Enzymes aren’t the only protein class that researchers care about. New proteins could also prove useful as building blocks, for instance by self-assembling into structures that carry cargo into cells, generate physical force, or unfold misfolded proteins in disorders such as Alzheimer’s.

Computational design of these complex structures is already making an impact. In 2022 and 2023, respectively, South Korea and the United Kingdom approved emergency use of a COVID-19 vaccine that was the first medical product made from computationally designed proteins. Known as SKYCovione, the vaccine is a nanoparticle with two protein components that spark an immune response against the spike protein of the virus SARS-CoV-2. In clinical trials, SKYCovione generated three times the level of antibodies as did a commercial vaccine, and its success, Khmelinskaia says, shows that computational protein design is ready for the real world. “Now it’s really possible to start targeting a lot of interesting pathways that previously were not really possible,” she says.

Khmelinskaia’s laboratory is using machine-learning algorithms to develop hollow nanoparticles that could, among other things, carry drugs or toxins into cells or sequester unwanted molecules. That requires understanding the designed proteins’ conformational dynamics, she says, in that the particle and its payload need to be able to pass through the cell’s membrane and then open (or close).

But that’s just one function. With a more complex structure such as the bacterial flagellum, machine learning can only do so much — there just aren’t enough well-understood examples to work from. “If we had 100,000 or a million different molecular machines, maybe we could train a generative AI method to generate machines from scratch, but there aren’t,” Baker says.

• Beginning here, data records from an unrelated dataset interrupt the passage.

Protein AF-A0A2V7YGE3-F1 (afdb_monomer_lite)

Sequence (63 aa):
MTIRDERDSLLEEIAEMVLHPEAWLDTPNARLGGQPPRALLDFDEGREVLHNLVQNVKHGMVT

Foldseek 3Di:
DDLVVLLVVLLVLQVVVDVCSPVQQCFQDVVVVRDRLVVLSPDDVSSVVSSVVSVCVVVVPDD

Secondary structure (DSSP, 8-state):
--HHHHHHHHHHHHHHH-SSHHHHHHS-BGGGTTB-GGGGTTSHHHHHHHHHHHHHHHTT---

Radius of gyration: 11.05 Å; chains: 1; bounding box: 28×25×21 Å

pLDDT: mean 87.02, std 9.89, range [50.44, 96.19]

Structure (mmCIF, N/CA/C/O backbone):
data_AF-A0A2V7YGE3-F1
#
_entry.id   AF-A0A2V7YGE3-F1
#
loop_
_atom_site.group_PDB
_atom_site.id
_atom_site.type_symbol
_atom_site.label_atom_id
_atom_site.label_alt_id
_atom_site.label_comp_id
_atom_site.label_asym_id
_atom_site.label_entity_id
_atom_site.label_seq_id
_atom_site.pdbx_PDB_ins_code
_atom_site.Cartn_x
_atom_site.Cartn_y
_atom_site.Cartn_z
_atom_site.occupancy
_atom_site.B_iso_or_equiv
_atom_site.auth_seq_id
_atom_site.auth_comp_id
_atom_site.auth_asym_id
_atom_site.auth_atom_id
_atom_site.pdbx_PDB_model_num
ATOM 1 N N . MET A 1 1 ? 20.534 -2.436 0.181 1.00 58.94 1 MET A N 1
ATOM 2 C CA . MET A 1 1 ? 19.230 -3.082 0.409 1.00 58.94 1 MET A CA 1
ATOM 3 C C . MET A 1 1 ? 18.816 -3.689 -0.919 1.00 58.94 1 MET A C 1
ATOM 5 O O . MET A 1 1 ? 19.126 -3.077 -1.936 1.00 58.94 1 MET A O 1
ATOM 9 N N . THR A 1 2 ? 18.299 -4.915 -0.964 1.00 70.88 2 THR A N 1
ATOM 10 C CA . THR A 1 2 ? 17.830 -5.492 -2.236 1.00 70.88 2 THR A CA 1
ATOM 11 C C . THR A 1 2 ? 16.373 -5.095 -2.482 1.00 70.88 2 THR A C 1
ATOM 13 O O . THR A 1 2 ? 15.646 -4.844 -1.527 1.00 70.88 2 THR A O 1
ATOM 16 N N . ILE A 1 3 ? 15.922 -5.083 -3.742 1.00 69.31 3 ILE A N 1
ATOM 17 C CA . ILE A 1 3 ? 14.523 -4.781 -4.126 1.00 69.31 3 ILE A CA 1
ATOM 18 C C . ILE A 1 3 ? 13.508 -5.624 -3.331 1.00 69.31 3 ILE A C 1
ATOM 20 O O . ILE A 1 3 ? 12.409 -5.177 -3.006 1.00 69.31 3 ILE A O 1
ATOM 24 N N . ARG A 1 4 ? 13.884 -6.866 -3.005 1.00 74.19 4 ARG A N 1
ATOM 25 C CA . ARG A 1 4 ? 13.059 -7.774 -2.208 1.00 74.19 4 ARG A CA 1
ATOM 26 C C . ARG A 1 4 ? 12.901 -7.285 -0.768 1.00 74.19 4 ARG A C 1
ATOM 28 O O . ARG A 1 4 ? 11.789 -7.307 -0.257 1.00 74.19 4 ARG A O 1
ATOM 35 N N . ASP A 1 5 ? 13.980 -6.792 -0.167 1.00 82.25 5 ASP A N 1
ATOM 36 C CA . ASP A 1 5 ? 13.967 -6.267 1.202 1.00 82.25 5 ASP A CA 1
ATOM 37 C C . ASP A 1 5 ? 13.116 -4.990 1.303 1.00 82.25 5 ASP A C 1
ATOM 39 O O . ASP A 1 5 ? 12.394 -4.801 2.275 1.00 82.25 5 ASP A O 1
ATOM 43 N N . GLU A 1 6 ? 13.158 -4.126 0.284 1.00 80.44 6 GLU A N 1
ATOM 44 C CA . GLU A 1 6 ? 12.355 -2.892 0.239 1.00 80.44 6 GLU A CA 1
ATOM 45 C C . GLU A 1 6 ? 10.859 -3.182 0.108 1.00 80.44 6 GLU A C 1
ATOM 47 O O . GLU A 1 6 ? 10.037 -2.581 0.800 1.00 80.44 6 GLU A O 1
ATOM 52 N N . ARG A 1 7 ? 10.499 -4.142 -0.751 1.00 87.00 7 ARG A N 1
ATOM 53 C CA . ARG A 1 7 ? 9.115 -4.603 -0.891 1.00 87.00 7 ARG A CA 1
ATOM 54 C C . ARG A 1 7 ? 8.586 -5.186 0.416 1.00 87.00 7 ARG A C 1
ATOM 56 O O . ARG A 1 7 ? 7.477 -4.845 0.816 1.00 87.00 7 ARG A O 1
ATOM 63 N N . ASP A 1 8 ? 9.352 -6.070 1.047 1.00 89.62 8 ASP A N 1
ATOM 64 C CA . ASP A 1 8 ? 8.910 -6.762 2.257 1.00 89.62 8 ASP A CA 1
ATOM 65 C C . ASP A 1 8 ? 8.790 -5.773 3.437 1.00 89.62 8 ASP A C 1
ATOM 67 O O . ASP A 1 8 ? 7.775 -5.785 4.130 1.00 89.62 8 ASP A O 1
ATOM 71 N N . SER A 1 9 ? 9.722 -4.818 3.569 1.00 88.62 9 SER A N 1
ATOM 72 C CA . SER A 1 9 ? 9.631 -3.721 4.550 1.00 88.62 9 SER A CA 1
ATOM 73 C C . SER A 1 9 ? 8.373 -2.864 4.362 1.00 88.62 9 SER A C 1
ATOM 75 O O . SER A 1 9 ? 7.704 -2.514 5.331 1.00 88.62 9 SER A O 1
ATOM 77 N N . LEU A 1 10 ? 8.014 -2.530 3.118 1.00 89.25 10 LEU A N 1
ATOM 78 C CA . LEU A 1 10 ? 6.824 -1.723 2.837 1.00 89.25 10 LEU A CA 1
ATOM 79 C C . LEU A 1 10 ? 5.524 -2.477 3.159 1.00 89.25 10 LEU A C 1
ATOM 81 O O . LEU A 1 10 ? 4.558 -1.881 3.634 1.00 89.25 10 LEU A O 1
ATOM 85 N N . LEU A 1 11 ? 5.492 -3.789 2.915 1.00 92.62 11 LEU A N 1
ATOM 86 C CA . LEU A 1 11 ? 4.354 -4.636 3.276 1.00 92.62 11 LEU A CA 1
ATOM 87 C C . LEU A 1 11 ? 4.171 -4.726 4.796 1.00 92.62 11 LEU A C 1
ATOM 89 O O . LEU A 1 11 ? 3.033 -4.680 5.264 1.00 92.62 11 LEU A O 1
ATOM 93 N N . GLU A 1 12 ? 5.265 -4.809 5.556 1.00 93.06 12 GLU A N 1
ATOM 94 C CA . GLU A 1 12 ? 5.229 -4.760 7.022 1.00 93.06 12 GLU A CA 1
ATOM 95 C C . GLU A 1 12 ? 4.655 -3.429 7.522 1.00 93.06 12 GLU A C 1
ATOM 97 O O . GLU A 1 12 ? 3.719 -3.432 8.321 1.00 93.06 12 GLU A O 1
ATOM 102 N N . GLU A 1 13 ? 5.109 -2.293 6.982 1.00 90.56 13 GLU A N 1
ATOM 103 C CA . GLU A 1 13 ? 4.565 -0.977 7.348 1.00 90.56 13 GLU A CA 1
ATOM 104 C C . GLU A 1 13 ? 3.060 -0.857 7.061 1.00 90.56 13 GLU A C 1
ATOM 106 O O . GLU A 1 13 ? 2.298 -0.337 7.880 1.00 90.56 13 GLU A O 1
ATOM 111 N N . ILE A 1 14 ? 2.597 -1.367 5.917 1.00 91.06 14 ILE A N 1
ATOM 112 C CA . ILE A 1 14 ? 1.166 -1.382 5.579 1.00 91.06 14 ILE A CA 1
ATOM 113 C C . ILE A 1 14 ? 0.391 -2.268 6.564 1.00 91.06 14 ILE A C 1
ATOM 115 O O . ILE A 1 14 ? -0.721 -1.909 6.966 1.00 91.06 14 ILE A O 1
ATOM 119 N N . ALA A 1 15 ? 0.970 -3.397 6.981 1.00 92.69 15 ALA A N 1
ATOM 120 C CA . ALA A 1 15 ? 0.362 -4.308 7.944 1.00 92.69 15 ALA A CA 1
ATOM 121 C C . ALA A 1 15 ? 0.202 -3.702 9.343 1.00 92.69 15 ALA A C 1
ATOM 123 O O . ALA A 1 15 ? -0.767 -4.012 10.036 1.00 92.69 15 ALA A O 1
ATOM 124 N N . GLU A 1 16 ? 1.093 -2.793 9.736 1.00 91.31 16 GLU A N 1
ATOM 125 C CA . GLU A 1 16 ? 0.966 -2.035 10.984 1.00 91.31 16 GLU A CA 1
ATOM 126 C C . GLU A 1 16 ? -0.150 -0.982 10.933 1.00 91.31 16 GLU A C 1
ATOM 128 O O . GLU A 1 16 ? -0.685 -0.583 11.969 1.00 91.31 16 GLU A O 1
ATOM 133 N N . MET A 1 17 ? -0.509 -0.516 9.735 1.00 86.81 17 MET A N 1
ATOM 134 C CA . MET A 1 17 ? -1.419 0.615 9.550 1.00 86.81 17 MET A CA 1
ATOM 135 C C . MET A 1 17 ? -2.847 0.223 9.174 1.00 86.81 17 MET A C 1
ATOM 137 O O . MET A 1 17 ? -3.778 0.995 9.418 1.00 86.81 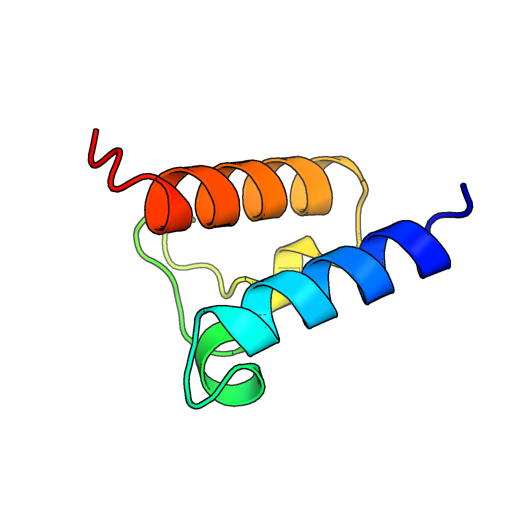17 MET A 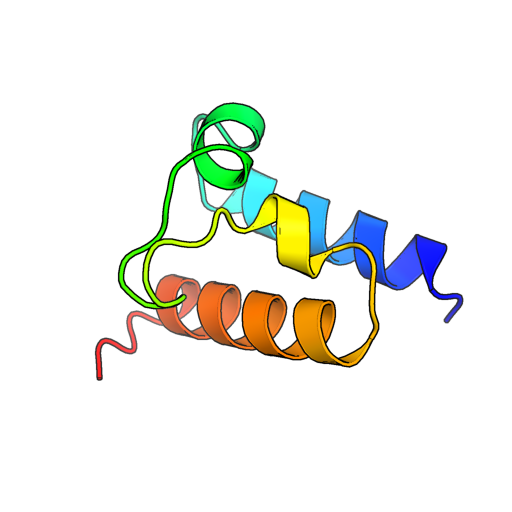O 1
ATOM 141 N N . VAL A 1 18 ? -3.037 -0.940 8.552 1.00 88.75 18 VAL A N 1
ATOM 142 C CA . VAL A 1 18 ? -4.325 -1.352 7.990 1.00 88.75 18 VAL A CA 1
ATOM 143 C C . VAL A 1 18 ? -4.736 -2.717 8.531 1.00 88.75 1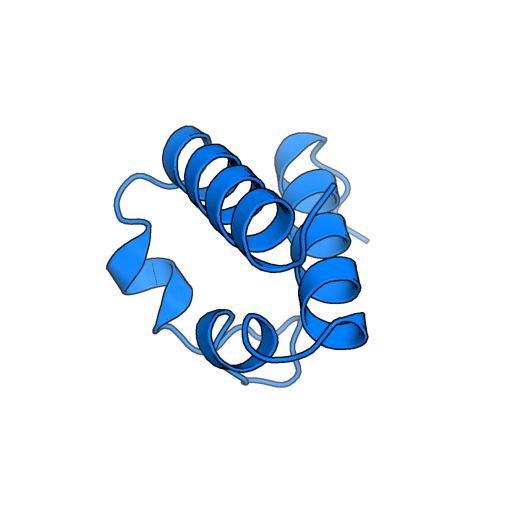8 VAL A C 1
ATOM 145 O O . VAL A 1 18 ? -3.985 -3.678 8.456 1.00 88.75 18 VAL A O 1
ATOM 148 N N . LEU A 1 19 ? -5.976 -2.832 9.021 1.00 89.12 19 LEU A N 1
ATOM 149 C CA . LEU A 1 19 ? -6.502 -4.073 9.613 1.00 89.12 19 LEU A CA 1
ATOM 150 C C . LEU A 1 19 ? -6.522 -5.260 8.631 1.00 89.12 19 LEU A C 1
ATOM 152 O O . LEU A 1 19 ? -6.360 -6.412 9.030 1.00 89.12 19 LEU A O 1
ATOM 156 N N . HIS A 1 20 ? -6.738 -4.979 7.344 1.00 92.88 20 HIS A N 1
ATOM 157 C CA . HIS A 1 20 ? -6.773 -5.974 6.272 1.00 92.88 20 HIS A CA 1
ATOM 158 C C . HIS A 1 20 ? -5.825 -5.563 5.133 1.00 92.88 20 HIS A C 1
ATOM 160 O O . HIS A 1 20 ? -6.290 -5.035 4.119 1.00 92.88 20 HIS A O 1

That means that human researchers need to think about the components that make up a molecular machine — a motor, for instance, or a protein that ‘walks’ along another protein — and use design tools to create those building blocks one by one. Such components might include molecular switches, wheels and axles, or ‘logic gate’ systems that only function under certain conditions. “You don’t need to reinvent the wheel every time you make a complex machine,” explains Kortemme. Her lab is designing cell-signalling molecules that could be incorporated into synthetic signal-transduction cascades.

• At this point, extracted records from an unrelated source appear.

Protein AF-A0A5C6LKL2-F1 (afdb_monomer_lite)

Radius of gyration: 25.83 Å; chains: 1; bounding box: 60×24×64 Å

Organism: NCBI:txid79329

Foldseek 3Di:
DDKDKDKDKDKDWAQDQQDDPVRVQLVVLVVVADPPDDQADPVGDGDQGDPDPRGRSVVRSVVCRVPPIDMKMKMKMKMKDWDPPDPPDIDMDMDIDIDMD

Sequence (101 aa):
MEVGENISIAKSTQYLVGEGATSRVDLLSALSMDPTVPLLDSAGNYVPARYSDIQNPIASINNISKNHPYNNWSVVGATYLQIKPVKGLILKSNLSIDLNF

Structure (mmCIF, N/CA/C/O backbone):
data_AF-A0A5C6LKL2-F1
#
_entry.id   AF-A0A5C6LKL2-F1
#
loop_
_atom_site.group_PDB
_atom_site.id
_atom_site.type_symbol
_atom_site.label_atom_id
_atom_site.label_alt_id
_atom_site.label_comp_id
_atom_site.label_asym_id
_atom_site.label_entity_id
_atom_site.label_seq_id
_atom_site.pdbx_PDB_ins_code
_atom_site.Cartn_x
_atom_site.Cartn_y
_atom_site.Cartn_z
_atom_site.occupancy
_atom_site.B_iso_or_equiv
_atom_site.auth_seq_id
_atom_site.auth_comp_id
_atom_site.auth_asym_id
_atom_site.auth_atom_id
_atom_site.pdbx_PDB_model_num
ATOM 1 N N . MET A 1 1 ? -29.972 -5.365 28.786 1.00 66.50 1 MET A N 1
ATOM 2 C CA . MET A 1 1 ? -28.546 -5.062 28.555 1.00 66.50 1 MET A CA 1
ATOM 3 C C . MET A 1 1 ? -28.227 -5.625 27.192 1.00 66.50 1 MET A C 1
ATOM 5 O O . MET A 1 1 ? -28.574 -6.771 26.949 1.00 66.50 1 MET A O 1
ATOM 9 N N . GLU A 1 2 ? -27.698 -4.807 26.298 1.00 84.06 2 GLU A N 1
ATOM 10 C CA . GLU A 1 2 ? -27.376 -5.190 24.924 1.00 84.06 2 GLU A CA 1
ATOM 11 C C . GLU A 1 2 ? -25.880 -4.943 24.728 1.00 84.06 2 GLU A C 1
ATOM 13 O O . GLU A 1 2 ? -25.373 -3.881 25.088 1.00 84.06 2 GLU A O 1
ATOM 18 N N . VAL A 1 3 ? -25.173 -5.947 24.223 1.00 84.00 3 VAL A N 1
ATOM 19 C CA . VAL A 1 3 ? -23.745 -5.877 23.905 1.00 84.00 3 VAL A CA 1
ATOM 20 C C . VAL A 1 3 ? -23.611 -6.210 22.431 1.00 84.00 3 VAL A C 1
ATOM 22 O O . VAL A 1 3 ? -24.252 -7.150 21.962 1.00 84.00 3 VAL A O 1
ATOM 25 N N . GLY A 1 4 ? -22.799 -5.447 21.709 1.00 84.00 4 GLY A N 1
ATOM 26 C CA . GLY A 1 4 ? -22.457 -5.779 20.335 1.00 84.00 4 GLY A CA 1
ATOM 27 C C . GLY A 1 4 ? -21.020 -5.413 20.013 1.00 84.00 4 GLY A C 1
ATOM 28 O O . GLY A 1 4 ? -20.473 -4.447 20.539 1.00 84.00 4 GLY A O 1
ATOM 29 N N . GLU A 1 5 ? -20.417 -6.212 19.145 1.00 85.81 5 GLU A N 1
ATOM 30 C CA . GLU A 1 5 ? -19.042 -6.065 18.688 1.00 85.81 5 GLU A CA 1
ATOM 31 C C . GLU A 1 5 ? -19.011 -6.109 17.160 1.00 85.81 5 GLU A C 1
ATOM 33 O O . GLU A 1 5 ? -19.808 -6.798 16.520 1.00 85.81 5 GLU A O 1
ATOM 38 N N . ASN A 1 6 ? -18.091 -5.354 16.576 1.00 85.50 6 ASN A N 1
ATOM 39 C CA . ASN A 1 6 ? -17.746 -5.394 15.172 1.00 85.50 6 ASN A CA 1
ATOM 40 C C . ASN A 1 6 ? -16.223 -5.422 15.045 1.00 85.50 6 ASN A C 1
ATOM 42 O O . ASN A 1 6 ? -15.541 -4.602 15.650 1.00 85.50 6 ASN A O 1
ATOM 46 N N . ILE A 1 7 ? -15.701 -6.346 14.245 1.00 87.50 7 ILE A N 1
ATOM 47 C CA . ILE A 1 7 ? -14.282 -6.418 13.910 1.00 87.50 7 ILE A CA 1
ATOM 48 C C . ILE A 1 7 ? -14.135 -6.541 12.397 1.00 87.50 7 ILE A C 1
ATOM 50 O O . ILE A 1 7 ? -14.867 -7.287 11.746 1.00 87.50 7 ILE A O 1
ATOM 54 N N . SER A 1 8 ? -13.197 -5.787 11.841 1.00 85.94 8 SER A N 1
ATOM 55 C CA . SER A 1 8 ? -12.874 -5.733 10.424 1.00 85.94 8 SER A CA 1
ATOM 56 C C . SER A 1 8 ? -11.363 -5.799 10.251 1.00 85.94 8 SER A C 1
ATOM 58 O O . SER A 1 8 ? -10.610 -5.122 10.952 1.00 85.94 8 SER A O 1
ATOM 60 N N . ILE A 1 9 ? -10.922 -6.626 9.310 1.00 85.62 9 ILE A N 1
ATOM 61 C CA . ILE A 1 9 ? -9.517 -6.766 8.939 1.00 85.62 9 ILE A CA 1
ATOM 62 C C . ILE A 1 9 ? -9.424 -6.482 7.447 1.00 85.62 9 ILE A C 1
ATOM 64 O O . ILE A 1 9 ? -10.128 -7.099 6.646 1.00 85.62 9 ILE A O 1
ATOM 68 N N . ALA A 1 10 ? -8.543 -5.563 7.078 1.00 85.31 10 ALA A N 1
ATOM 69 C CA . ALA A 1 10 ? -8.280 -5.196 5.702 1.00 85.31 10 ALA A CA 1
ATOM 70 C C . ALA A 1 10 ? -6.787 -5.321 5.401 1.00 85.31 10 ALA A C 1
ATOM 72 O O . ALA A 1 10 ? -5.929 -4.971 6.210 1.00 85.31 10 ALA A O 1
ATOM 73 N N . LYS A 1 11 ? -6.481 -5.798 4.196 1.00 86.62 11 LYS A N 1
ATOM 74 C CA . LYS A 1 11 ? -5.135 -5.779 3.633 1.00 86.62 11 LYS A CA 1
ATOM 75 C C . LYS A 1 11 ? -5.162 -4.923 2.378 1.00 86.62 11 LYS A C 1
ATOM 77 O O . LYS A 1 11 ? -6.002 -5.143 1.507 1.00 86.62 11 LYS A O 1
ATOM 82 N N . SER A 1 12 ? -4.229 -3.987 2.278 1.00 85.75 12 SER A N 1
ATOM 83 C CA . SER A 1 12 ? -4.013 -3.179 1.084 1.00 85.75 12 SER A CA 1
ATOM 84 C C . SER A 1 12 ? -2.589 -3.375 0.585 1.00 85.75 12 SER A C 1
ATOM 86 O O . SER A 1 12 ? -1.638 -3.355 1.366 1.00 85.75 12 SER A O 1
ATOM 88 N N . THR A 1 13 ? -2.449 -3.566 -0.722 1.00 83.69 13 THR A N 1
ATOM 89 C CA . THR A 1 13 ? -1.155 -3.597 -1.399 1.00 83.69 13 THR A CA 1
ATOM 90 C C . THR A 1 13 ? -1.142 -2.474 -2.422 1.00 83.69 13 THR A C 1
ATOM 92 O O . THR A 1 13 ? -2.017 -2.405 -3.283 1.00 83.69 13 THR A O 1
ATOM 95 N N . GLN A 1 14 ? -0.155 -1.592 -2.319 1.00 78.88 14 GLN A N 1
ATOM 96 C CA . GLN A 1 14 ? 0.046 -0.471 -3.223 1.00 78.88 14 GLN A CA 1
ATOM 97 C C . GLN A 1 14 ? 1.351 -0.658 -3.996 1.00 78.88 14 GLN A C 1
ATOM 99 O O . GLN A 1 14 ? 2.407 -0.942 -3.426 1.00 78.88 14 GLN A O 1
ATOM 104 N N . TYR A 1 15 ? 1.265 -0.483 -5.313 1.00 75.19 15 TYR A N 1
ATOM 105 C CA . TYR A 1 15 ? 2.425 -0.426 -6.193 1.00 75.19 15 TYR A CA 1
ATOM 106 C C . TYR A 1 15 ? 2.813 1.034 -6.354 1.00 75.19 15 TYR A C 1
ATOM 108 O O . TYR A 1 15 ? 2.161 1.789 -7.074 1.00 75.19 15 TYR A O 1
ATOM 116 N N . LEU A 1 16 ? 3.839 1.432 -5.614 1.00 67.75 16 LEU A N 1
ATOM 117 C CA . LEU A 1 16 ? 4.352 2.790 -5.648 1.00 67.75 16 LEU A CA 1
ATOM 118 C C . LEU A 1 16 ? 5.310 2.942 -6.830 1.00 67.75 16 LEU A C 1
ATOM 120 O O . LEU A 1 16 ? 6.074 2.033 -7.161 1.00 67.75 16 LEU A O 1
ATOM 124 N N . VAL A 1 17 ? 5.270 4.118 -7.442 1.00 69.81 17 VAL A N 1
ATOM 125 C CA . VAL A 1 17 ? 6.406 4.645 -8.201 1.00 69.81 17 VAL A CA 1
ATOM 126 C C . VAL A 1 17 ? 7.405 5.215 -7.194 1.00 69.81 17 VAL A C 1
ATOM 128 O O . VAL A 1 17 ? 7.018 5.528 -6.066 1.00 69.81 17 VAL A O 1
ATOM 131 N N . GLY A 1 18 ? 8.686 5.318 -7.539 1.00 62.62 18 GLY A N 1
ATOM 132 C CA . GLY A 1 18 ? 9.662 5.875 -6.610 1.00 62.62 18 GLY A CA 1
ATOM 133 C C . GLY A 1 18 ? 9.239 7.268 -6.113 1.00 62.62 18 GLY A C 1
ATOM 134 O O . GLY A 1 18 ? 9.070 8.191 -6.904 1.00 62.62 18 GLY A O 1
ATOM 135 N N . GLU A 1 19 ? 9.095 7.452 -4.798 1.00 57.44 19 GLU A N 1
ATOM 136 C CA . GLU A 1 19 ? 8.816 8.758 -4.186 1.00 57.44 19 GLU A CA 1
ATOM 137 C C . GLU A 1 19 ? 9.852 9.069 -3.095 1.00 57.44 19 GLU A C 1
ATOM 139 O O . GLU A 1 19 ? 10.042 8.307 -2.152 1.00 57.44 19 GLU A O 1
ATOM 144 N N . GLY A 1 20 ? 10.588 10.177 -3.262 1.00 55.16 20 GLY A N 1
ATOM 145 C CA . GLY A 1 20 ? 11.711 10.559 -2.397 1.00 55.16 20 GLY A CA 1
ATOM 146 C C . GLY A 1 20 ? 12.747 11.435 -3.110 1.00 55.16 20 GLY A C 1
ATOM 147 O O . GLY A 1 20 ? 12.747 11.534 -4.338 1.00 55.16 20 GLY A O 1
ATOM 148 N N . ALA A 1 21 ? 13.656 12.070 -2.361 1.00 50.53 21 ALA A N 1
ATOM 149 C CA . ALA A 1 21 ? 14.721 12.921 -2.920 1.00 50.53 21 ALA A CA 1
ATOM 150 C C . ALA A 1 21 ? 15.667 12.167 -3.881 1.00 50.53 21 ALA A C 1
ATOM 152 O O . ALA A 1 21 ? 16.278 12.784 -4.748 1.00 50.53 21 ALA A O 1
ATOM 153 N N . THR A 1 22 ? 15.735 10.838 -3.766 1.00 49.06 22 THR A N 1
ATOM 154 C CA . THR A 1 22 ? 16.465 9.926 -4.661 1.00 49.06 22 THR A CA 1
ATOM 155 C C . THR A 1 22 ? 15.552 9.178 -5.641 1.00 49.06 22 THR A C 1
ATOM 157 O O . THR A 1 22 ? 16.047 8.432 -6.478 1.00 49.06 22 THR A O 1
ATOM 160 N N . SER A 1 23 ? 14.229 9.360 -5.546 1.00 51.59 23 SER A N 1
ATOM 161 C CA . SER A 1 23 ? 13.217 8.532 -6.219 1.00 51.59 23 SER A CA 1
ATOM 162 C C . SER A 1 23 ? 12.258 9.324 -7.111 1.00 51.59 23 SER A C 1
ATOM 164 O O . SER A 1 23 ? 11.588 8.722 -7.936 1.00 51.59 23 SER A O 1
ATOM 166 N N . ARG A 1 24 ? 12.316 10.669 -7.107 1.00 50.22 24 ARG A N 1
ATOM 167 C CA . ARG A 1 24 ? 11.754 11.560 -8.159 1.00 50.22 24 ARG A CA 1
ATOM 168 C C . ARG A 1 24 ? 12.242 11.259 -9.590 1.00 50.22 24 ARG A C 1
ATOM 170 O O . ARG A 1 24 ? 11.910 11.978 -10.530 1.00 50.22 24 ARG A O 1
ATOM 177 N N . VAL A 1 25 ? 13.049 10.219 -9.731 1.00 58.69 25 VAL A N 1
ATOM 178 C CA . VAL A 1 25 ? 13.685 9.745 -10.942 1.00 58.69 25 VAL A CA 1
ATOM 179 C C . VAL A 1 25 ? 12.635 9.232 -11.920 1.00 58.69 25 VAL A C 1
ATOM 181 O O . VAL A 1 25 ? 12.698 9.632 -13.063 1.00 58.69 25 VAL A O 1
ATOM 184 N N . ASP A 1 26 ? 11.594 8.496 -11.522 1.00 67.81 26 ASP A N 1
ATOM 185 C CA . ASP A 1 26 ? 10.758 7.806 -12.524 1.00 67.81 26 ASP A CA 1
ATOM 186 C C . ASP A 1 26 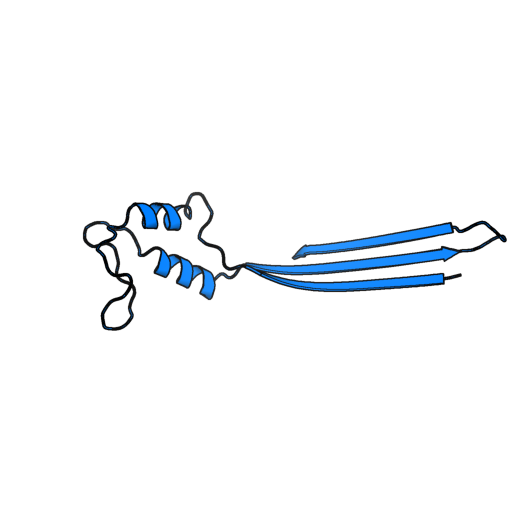? 9.973 8.759 -13.455 1.00 67.81 26 ASP A C 1
ATOM 188 O O . ASP A 1 26 ? 9.997 8.595 -14.675 1.00 67.81 26 ASP A O 1
ATOM 192 N N . LEU A 1 27 ? 9.329 9.804 -12.917 1.00 78.06 27 LEU A N 1
ATOM 193 C CA . LEU A 1 27 ? 8.603 10.803 -13.724 1.00 78.06 27 LEU A CA 1
ATOM 194 C C . LEU A 1 27 ? 9.545 11.746 -14.482 1.00 78.06 27 LEU A C 1
ATOM 196 O O . LEU A 1 27 ? 9.292 12.084 -15.638 1.00 78.06 27 LEU A O 1
ATOM 200 N N . LEU A 1 28 ? 10.638 12.174 -13.846 1.00 78.44 28 LEU A N 1
ATOM 201 C CA . LEU A 1 28 ? 11.613 13.061 -14.479 1.00 78.44 28 LEU A CA 1
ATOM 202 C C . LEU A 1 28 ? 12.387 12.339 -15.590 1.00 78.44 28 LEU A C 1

And it is in the clever recombination of these parts that human ingenuity will come to the fore, Wang says. “We’re starting to create the screws and bolts and levers and pulleys of proteins,” he says. “But what are you going to use that pulley for? That’s the most interesting and the most challenging aspect.”

Learning from mistakes

Khmelinskaia’s vending-machine vision notwithstanding, even the best prediction algorithms are some way from creating an accurate protein in one take. “It used to be that 99.99% of the time, it doesn’t work,” AlQuraishi says. “Now it’s more like it only fails 99% of the time.”

That’s partly a problem of logistics, Steinegger says. Computational researchers can run their algorithms over and over until they find something that looks like it will work, and algorithm-design teams such as his own “have new innovations about every three or four months”. Verifying the designed proteins in a biological system, Steinegger estimates, might take two years, by which point the software has already moved on.

This mismatch means that algorithms rarely get the chance to learn from their mistakes. Researchers tend not to publish negative results, even if those failures yielded potentially useful information such as a protein’s cellular toxicity or stability under certain conditions. Barring radical changes in scientific funding models to incentivize such disclosures, researchers must get creative. “It’s extremely challenging to build a team that actually can cover all these facets at once,” Khmelinskaia explains, referring to the bench and computational sides of protein-design research. So, collaboration is a must.

“We’re kind of at this stage where the computer resources and the data are both ready, and that’s why it’s become such a popular field,” Yang says. “The more people work together, the faster they progress.”